The economic and political issues facing the country could have a detrimental effect on the residential property market.
Like most things, the residential property market thrives when conditions are right. A stable economy, investment, confidence and growth are but a few of the factors which support a healthy residential market. Unfortunately, the current environment is such that the residential property market is at risk of catching a cold.
According to FNB’s household and property sector strategist John Loos, most indicators point to tough times ahead. Four consecutive years of stagnating economic growth, the start of another year of interest rate hiking, weak commodity prices, deteriorating net foreign investment capital flows and a multi-year rand slide are all taking their toll.
Notes Loos: “We believe that the residential market is entering a super cycle ‘correction phase’ caused by a stagnating economy whose policy makers have little left to give in the way of fiscal monetary stimulus measures.
“This expectation is on the back of our forecast of real economic growth slowing further from 1.3% in 2015 to 0.5% in 2016 along with a further 50 basis points’ worth of interest rate hiking this year. In the subsequent years of 2017 and 2018, economic growth is only expected to improve marginally to just above 1% while the prime rate is expected to peak at 11% early next year and then move sideways.
“Under this weak growth economic scenario which implies a lack of employment creation and pedestrian household income growth, we project average house price growth to lose further steam, slowing from 6% average in 2015 to 4.8% in 2016 and then lower to nearly 3% in 2017 and 2018.”
Loos adds that should the world go into recession there would be additional downward pressure on employment and real disposable income growth of households which could lead to house price deflation.
“It is important to stress though that residential market risks do not always equate to actual market performance at a given time. The two concepts are different things, although rising market risk does often eventually manifest itself in a deterioration in performance. There are also natural ‘leads and lags’ which need to be factored in going forward.”
Of course there are other risks which could impact the residential property market. Johan Burger, a director and certified financial planner at Brenthurst Wealth explains that the current crisis playing out in South Africa’s political circles is just one such risk.
Notes Burger: “Investors in any asset class do not like political uncertainty the likes of which South Africa is currently experiencing. The current bout of uncertainty which started with the so-called ‘Nenegate’ in December 2015 affects the exchange rate which in turn has an immediate impact on the property investment outlook.
“The current uncertainty is also contributing to the widely expected downgrade of South Africa’s credit rating to ‘junk’ status. Most analysts are of the view that the downgrade is now a certainty given recent events and various other factors which the ratings agencies take into consideration. Such a downgrade will have an immediate and detrimental impact on the economy in that inflation will rise and interest rates will go up, making property ownership and investment more challenging.”

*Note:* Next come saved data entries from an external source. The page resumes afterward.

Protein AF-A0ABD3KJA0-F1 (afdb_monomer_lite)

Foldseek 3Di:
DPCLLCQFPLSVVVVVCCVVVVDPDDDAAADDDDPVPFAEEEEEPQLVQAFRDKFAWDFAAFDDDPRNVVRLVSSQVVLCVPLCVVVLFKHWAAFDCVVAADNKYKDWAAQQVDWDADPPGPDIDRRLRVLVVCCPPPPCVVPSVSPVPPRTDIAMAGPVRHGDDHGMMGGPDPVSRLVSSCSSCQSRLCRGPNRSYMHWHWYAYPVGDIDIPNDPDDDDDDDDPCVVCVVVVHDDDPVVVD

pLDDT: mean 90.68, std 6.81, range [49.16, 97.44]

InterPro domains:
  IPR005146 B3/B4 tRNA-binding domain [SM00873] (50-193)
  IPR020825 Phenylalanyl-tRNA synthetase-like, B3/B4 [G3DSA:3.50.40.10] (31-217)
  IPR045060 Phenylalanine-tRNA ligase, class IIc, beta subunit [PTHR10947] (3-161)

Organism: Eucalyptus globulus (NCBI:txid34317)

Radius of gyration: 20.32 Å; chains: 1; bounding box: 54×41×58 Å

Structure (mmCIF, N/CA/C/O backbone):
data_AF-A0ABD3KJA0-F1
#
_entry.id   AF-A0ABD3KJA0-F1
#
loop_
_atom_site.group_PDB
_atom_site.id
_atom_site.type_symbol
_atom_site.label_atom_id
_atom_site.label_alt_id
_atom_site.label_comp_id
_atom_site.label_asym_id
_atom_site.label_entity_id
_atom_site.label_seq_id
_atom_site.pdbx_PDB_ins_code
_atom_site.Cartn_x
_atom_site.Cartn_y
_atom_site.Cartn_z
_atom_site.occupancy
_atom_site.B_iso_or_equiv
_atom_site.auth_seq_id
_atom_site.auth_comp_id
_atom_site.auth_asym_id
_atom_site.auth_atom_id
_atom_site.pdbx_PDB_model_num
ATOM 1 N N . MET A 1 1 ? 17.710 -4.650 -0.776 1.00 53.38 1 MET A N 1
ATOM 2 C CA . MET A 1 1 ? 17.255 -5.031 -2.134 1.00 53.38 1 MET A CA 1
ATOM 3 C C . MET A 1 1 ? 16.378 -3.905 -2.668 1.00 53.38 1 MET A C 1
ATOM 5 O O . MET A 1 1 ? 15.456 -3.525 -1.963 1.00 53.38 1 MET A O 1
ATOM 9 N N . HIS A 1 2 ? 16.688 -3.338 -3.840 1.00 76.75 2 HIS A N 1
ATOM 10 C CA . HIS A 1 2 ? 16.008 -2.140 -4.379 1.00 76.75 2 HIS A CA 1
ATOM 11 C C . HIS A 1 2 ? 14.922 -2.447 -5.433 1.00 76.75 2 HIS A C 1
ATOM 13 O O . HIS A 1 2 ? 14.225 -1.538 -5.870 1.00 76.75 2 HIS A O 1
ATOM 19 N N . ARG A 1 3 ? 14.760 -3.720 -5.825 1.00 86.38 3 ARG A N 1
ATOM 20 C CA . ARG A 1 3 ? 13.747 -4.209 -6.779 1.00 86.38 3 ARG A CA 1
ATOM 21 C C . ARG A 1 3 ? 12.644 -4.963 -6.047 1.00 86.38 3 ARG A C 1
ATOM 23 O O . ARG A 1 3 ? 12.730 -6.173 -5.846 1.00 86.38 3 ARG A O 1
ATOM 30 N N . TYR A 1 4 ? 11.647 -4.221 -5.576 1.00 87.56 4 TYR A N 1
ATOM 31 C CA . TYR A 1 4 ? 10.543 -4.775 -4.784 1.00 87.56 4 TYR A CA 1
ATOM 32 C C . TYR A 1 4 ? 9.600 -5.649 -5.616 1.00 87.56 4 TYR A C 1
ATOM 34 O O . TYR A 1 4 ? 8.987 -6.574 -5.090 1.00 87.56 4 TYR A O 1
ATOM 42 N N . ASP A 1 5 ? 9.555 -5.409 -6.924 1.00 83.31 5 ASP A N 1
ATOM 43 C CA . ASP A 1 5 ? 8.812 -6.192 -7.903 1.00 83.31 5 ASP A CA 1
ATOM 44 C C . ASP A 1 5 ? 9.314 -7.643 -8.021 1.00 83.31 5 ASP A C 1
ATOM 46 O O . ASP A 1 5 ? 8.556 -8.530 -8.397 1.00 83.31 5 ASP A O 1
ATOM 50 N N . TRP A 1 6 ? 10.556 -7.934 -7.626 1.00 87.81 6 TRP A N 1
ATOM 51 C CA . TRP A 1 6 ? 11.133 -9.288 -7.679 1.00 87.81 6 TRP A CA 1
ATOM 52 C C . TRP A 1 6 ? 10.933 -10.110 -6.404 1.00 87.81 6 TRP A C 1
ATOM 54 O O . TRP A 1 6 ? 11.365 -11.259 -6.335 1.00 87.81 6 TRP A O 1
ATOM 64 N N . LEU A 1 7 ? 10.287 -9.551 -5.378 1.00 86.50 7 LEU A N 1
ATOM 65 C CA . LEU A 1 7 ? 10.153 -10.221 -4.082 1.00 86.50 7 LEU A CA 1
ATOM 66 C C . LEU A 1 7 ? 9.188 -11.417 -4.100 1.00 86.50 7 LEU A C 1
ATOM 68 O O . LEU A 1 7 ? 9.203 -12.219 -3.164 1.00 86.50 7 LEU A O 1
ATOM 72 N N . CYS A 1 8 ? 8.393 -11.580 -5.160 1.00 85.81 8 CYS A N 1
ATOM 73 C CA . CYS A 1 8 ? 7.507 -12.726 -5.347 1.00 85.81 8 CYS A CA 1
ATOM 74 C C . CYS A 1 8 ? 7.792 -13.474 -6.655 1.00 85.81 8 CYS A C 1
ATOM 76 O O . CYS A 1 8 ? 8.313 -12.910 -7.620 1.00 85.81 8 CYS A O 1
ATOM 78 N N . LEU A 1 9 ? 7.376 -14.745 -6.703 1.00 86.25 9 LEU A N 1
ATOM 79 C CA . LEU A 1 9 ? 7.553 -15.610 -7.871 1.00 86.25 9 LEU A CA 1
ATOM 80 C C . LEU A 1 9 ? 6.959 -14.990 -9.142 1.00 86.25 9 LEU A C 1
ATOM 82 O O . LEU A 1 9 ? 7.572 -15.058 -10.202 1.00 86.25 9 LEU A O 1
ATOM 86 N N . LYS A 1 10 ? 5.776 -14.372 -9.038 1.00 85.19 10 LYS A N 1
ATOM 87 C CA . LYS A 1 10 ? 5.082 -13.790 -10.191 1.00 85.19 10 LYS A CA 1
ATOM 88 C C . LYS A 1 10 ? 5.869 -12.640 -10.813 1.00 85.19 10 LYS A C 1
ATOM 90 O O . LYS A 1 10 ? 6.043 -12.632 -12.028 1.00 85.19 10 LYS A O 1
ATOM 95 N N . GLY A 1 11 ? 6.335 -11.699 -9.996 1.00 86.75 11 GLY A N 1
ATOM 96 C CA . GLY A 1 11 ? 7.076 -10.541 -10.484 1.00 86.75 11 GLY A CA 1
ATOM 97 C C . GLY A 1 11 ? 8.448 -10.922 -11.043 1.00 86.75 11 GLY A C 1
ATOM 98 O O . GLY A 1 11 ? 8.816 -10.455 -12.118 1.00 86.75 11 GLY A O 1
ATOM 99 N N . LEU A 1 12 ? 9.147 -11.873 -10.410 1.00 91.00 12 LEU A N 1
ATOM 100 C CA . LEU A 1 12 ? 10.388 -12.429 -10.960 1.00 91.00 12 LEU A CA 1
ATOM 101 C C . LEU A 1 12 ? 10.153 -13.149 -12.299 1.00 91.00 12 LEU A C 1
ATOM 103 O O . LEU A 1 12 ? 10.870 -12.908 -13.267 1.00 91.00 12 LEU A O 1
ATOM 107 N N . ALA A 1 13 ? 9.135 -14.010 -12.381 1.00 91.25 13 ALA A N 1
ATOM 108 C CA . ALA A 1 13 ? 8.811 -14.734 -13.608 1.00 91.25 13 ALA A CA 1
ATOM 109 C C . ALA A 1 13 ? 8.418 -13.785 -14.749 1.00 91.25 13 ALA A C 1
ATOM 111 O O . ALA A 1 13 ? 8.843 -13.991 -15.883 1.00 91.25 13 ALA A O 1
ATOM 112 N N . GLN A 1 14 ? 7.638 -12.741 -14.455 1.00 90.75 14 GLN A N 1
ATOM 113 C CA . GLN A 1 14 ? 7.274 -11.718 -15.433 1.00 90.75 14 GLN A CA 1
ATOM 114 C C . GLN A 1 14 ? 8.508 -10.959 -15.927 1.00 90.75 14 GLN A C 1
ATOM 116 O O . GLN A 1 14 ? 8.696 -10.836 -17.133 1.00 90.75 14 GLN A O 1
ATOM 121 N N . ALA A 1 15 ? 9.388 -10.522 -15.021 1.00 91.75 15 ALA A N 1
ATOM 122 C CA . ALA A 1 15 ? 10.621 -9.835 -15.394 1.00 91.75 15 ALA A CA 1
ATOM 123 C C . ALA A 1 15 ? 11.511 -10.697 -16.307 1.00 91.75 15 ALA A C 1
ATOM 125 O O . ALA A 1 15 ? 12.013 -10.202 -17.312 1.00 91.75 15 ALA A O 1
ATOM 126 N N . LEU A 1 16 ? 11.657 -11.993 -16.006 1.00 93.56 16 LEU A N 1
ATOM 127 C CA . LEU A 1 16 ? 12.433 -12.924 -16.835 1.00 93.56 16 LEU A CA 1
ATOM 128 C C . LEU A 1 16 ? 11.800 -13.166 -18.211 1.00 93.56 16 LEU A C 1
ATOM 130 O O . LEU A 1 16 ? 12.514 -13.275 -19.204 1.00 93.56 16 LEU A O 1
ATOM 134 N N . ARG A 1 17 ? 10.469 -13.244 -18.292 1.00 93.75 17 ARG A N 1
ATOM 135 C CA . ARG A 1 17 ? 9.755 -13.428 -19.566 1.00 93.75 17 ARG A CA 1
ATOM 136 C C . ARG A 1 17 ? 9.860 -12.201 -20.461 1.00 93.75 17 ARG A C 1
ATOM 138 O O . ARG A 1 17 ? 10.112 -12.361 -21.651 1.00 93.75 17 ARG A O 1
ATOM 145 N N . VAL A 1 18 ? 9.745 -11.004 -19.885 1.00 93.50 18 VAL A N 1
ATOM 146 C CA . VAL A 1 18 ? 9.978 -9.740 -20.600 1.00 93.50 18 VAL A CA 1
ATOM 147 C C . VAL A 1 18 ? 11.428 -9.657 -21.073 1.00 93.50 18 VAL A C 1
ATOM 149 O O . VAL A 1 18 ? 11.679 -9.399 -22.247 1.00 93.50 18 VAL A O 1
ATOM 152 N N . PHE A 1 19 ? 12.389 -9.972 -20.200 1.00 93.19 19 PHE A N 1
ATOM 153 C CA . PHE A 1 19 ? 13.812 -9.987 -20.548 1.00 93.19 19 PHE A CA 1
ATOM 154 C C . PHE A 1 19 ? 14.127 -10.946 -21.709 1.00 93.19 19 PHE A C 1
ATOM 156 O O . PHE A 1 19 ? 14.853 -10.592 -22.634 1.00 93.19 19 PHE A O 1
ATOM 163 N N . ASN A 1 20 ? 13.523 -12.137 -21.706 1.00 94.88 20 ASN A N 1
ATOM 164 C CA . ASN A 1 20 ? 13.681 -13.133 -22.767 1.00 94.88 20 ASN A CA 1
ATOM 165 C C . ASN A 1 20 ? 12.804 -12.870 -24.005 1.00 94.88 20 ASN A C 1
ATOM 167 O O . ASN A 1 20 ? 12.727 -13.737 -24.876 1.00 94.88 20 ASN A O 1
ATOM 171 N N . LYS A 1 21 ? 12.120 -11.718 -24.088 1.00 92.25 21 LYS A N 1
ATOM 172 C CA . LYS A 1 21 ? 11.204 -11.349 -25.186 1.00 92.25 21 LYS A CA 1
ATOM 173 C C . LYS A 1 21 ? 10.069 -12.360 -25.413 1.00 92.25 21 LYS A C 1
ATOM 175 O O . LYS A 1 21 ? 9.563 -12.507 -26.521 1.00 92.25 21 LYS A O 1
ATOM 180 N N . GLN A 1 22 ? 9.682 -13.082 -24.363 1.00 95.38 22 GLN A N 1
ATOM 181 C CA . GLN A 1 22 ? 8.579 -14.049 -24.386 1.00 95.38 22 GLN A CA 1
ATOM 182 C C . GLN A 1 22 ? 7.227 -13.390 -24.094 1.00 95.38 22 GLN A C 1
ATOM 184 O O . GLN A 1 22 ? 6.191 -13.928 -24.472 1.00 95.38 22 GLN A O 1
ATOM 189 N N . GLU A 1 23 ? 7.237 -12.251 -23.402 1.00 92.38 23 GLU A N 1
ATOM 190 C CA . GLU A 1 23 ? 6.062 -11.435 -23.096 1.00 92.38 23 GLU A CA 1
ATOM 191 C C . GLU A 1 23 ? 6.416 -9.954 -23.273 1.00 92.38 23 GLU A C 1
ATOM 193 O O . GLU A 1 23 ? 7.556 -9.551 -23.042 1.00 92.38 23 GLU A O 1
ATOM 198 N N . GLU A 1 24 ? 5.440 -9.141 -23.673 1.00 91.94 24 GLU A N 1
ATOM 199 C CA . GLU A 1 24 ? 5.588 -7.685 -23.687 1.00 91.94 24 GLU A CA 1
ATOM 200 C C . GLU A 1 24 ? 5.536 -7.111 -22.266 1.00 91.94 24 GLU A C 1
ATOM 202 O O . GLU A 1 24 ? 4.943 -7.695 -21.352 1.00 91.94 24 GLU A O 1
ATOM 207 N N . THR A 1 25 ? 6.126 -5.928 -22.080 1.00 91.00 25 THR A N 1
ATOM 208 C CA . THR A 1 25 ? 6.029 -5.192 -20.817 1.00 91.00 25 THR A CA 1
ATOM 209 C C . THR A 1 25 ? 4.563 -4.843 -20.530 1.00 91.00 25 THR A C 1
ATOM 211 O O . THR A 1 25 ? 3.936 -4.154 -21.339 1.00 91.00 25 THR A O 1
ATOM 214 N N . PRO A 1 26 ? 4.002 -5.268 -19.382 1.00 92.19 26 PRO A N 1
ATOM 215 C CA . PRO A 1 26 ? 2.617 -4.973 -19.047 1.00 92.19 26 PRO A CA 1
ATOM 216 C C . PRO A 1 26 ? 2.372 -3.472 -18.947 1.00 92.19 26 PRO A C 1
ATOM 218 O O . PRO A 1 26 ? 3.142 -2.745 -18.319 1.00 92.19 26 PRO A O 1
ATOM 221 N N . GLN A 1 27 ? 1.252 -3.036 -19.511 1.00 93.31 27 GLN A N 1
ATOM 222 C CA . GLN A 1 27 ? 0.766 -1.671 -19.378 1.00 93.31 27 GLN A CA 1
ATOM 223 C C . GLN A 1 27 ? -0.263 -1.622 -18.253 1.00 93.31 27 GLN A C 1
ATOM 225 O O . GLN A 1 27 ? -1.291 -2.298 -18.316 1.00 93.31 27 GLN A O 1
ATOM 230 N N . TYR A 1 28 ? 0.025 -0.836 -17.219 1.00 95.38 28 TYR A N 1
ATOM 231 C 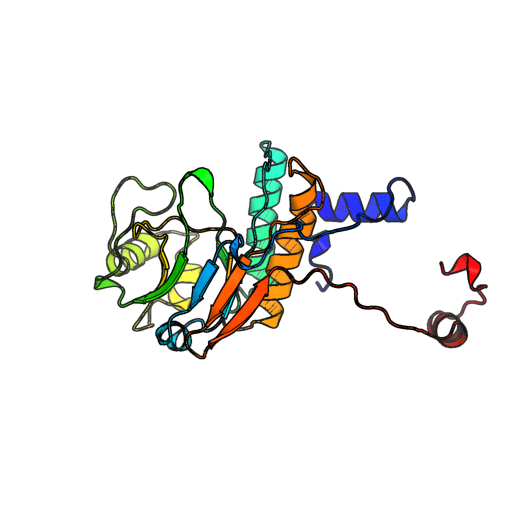CA . TYR A 1 28 ? -0.861 -0.664 -16.073 1.00 95.38 28 TYR A CA 1
ATOM 232 C C . TYR A 1 28 ? -1.707 0.590 -16.252 1.00 95.38 28 TYR A C 1
ATOM 234 O O . TYR A 1 28 ? -1.195 1.648 -16.610 1.00 95.38 28 TYR A O 1
ATOM 242 N N . SER A 1 29 ? -3.000 0.488 -15.967 1.00 95.50 29 SER A N 1
ATOM 243 C CA . SER A 1 29 ? -3.928 1.610 -16.104 1.00 95.50 29 SER A CA 1
ATOM 244 C C . SER A 1 29 ? -4.840 1.738 -14.894 1.00 95.50 29 SER A C 1
ATOM 246 O O . SER A 1 29 ? -5.209 0.744 -14.267 1.00 95.50 29 SER A O 1
ATOM 248 N N . LEU A 1 30 ? -5.263 2.964 -14.600 1.00 96.62 30 LEU A N 1
ATOM 249 C CA . LEU A 1 30 ? -6.358 3.194 -13.667 1.00 96.62 30 LEU A CA 1
ATOM 250 C C . LEU A 1 30 ? -7.697 3.020 -14.382 1.00 96.62 30 LEU A C 1
ATOM 252 O O . LEU A 1 30 ? -7.870 3.463 -15.518 1.00 96.62 30 LEU A O 1
ATOM 256 N N . ARG A 1 31 ? -8.663 2.409 -13.695 1.00 94.88 31 ARG A N 1
ATOM 257 C CA . ARG A 1 31 ? -10.040 2.324 -14.178 1.00 94.88 31 ARG A CA 1
ATOM 258 C C . ARG A 1 31 ? -10.589 3.734 -14.385 1.00 94.88 31 ARG A C 1
ATOM 260 O O . ARG A 1 31 ? -10.519 4.569 -13.484 1.00 94.88 31 ARG A O 1
ATOM 267 N N . ASN A 1 32 ? -11.177 3.985 -15.553 1.00 94.25 32 ASN A N 1
ATOM 268 C CA . ASN A 1 32 ? -11.772 5.280 -15.864 1.00 94.25 32 ASN A CA 1
ATOM 269 C C . ASN A 1 32 ? -13.105 5.454 -15.117 1.00 94.25 32 ASN A C 1
ATOM 271 O O . ASN A 1 32 ? -14.155 5.012 -15.586 1.00 94.25 32 ASN A O 1
ATOM 275 N N . ILE A 1 33 ? -13.047 6.064 -13.934 1.00 94.06 33 ILE A N 1
ATOM 276 C CA . ILE A 1 33 ? -14.209 6.417 -13.115 1.00 94.06 33 ILE A CA 1
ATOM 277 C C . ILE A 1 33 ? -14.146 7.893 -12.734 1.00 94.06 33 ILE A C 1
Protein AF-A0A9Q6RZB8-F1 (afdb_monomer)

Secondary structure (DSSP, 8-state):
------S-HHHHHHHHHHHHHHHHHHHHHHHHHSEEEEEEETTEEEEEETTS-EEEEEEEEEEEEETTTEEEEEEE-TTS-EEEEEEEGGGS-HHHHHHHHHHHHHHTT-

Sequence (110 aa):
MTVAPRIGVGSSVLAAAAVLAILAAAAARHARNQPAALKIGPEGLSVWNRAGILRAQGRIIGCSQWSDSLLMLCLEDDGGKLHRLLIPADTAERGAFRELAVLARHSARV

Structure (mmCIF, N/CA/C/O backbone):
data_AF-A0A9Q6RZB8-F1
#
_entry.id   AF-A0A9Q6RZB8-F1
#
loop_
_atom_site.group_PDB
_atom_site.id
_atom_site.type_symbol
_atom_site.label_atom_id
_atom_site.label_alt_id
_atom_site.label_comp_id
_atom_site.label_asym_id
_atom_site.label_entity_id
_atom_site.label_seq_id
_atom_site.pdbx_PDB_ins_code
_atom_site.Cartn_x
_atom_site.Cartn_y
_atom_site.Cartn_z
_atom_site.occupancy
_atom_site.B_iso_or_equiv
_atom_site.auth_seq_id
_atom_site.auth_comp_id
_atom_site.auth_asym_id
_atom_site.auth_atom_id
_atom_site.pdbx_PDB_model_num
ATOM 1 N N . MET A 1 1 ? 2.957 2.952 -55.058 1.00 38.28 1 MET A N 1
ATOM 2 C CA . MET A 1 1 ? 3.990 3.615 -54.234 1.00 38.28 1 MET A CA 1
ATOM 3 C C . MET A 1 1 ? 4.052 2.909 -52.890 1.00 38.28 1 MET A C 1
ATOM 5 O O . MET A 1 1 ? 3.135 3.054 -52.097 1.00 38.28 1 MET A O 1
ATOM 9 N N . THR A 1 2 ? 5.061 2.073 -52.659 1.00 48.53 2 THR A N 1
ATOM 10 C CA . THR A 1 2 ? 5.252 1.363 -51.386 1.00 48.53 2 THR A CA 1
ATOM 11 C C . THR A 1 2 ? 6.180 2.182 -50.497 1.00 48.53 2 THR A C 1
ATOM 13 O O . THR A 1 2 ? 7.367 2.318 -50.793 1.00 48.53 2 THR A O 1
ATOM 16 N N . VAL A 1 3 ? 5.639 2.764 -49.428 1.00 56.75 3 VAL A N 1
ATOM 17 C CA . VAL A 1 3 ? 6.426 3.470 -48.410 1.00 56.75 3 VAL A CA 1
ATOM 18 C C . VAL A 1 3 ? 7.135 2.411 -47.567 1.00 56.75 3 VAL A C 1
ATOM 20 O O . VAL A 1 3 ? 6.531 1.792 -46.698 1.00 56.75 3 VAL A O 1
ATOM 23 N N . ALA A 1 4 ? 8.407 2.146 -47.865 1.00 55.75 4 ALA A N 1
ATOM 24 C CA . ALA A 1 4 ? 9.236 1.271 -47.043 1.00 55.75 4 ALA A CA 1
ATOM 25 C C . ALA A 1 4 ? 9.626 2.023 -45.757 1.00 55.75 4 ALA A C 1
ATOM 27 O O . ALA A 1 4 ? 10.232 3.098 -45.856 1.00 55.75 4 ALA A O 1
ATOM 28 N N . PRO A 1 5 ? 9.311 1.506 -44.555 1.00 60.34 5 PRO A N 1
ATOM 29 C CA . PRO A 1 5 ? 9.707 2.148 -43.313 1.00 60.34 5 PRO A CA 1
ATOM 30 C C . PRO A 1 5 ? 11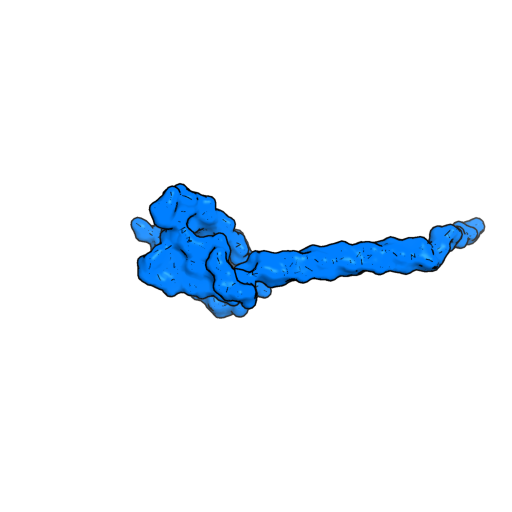.225 2.002 -43.161 1.00 60.34 5 PRO A C 1
ATOM 32 O O . PRO A 1 5 ? 11.741 0.978 -42.730 1.00 60.34 5 PRO A O 1
ATOM 35 N N . ARG A 1 6 ? 11.959 3.051 -43.542 1.00 58.22 6 ARG A N 1
ATOM 36 C CA . ARG A 1 6 ? 13.409 3.207 -43.328 1.00 58.22 6 ARG A CA 1
ATOM 37 C C . ARG A 1 6 ? 13.751 3.659 -41.902 1.00 58.22 6 ARG A C 1
ATOM 39 O O . ARG A 1 6 ? 14.847 4.149 -41.659 1.00 58.22 6 ARG A O 1
ATOM 46 N N . ILE A 1 7 ? 12.830 3.513 -40.951 1.00 56.59 7 ILE A N 1
ATOM 47 C CA . ILE A 1 7 ? 13.150 3.665 -39.531 1.00 56.59 7 ILE A CA 1
ATOM 48 C C . ILE A 1 7 ? 13.675 2.299 -39.105 1.00 56.59 7 ILE A C 1
ATOM 50 O O . ILE A 1 7 ? 12.910 1.363 -38.891 1.00 56.59 7 ILE A O 1
ATOM 54 N N . GLY A 1 8 ? 15.000 2.165 -39.168 1.00 55.84 8 GLY A N 1
ATOM 55 C CA . GLY A 1 8 ? 15.706 0.898 -39.069 1.00 55.84 8 GLY A CA 1
ATOM 56 C C . GLY A 1 8 ? 15.280 0.088 -37.851 1.00 55.84 8 GLY A C 1
ATOM 57 O O . GLY A 1 8 ? 15.166 0.617 -36.747 1.00 55.84 8 GLY A O 1
ATOM 58 N N . VAL A 1 9 ? 15.110 -1.216 -38.060 1.00 59.50 9 VAL A N 1
ATOM 59 C CA . VAL A 1 9 ? 14.806 -2.219 -37.027 1.00 59.50 9 VAL A CA 1
ATOM 60 C C . VAL A 1 9 ? 15.640 -2.000 -35.753 1.00 59.50 9 VAL A C 1
ATOM 62 O O . VAL A 1 9 ? 15.117 -2.123 -34.651 1.00 59.50 9 VAL A O 1
ATOM 65 N N . GLY A 1 10 ? 16.904 -1.575 -35.883 1.00 61.81 10 GLY A N 1
ATOM 66 C CA . GLY A 1 10 ? 17.776 -1.247 -34.749 1.00 61.81 10 GLY A CA 1
ATOM 67 C C . GLY A 1 10 ? 17.289 -0.088 -33.864 1.00 61.81 10 GLY A C 1
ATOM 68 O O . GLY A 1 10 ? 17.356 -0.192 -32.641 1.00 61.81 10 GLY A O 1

Burger explains that above-inflation levy and maintenance increases and an oversupply in rental properties in certain nodes will also have a negative impact on the property investment outlook and make it difficult for landlords to charge inflation related or above inflation rental increases. In the future, he says investors would have to be particularly careful and weigh up the anticipated returns of a property in relation to the higher costs.
More than ever before location is very important. There are many areas and suburbs where there is little to no growth but select areas continue to do well. Again, careful research is necessary as capital growth may be very low for several years in many areas.